Assignment:
Transcribe the data below verbatim from the line with "ATOM 16 C CA" to the line with "ATOM 30 O O". Include both of those lines.

-------- Records supplied

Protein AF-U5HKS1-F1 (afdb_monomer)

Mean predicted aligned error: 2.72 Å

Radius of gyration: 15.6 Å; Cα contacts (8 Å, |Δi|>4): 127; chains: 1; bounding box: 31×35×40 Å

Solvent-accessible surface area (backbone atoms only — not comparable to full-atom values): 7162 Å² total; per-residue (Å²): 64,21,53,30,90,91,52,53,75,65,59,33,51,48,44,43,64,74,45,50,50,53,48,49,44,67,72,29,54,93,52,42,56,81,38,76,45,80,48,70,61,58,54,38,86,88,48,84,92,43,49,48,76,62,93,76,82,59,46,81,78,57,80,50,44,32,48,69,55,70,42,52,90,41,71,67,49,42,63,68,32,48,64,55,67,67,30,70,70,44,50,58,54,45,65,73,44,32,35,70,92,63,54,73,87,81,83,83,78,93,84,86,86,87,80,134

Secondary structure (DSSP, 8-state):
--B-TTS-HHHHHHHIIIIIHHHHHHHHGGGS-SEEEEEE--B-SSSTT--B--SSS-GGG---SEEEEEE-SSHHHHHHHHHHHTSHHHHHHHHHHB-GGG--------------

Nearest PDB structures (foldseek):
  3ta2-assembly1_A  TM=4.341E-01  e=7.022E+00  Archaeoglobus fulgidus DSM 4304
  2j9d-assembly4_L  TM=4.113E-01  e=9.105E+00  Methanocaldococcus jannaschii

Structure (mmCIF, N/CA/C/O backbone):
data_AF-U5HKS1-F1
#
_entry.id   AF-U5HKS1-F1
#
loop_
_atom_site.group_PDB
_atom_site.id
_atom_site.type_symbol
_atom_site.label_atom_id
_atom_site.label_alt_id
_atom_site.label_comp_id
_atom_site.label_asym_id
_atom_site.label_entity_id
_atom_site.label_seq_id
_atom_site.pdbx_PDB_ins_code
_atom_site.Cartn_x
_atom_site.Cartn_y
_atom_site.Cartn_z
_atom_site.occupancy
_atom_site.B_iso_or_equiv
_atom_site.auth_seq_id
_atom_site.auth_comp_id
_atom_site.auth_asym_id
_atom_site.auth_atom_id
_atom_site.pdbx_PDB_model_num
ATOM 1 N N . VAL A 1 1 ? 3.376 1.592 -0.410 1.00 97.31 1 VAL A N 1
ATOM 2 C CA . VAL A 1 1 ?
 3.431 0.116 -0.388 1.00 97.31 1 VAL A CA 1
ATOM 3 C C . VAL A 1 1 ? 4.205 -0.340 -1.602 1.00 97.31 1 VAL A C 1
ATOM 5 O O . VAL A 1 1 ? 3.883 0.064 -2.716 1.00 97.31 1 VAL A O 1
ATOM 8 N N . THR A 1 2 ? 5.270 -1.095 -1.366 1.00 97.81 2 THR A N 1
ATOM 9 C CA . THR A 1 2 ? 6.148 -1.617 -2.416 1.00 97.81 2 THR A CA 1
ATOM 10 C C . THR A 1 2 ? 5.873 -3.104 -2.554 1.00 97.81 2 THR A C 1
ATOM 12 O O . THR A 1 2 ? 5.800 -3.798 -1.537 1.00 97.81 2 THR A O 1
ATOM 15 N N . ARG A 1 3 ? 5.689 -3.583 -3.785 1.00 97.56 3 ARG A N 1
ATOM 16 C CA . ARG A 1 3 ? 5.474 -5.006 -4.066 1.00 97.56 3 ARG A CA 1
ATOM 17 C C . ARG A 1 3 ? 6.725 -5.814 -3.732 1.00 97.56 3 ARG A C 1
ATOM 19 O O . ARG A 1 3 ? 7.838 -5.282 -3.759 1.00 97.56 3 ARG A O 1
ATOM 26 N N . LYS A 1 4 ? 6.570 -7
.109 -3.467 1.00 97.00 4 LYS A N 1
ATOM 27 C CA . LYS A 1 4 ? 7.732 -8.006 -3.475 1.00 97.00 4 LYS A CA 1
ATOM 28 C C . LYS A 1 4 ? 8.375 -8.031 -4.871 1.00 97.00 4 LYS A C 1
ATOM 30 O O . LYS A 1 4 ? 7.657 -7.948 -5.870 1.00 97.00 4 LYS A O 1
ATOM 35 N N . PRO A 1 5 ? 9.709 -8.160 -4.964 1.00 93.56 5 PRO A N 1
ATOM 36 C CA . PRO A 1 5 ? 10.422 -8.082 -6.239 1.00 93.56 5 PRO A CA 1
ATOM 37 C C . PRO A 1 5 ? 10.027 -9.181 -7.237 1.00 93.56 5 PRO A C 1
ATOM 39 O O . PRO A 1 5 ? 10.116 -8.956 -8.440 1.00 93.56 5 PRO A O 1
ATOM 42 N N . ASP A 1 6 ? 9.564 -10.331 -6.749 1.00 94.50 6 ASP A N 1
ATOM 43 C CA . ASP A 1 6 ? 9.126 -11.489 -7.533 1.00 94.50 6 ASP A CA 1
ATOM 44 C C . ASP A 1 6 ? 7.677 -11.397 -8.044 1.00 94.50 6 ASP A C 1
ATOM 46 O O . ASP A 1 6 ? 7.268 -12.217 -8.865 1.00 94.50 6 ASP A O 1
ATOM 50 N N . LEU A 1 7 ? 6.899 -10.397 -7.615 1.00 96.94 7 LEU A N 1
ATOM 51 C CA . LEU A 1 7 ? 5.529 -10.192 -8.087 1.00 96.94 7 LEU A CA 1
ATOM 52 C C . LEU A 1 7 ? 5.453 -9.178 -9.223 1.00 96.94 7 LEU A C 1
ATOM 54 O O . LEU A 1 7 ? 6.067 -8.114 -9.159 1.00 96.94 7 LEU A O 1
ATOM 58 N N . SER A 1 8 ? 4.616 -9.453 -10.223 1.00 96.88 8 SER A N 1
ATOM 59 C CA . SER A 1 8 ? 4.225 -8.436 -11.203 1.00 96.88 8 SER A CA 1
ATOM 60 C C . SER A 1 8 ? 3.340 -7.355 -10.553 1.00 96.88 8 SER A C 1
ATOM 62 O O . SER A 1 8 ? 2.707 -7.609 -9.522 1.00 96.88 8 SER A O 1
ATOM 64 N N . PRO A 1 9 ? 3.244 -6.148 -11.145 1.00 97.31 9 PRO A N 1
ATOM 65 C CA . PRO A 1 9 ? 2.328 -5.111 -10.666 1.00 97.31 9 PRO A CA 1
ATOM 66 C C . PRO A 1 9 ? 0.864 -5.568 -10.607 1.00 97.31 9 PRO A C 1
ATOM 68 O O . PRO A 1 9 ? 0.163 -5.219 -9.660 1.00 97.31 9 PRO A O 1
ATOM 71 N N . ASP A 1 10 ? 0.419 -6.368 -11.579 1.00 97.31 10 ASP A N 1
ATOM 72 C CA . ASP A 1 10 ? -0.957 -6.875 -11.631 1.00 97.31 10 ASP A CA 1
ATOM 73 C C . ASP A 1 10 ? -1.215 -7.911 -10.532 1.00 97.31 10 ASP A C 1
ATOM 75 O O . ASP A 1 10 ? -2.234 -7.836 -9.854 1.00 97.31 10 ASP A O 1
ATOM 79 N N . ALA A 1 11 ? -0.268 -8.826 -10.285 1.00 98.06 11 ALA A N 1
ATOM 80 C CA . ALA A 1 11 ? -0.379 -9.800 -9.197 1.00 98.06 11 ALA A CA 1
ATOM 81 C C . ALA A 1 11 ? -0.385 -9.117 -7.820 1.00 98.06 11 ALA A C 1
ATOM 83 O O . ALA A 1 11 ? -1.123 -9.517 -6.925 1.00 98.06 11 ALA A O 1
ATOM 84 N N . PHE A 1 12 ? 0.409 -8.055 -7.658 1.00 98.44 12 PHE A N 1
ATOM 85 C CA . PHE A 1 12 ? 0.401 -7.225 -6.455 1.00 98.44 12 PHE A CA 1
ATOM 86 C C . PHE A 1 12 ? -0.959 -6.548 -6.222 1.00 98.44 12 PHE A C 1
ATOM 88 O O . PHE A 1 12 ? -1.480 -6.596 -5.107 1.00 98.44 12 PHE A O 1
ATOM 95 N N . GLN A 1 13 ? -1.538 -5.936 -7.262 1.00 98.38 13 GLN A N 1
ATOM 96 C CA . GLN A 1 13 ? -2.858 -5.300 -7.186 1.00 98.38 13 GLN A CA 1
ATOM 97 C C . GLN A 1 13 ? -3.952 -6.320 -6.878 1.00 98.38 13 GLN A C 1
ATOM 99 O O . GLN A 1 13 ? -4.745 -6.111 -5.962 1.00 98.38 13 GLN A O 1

----------------

Solved exercise:
ATOM 16 C CA . ARG A 1 3 ? 5.474 -5.006 -4.066 1.00 97.56 3 ARG A CA 1
ATOM 17 C C . ARG A 1 3 ? 6.725 -5.814 -3.732 1.00 97.56 3 ARG A C 1
ATOM 19 O O . ARG A 1 3 ? 7.838 -5.282 -3.759 1.00 97.56 3 ARG A O 1
ATOM 26 N N . LYS A 1 4 ? 6.570 -7
.109 -3.467 1.00 97.00 4 LYS A N 1
ATOM 27 C CA . LYS A 1 4 ? 7.732 -8.006 -3.475 1.00 97.00 4 LYS A CA 1
ATOM 28 C C . LYS A 1 4 ? 8.375 -8.031 -4.871 1.00 97.00 4 LYS A C 1
ATOM 30 O O . LYS A 1 4 ? 7.657 -7.948 -5.870 1.00 97.00 4 LYS A O 1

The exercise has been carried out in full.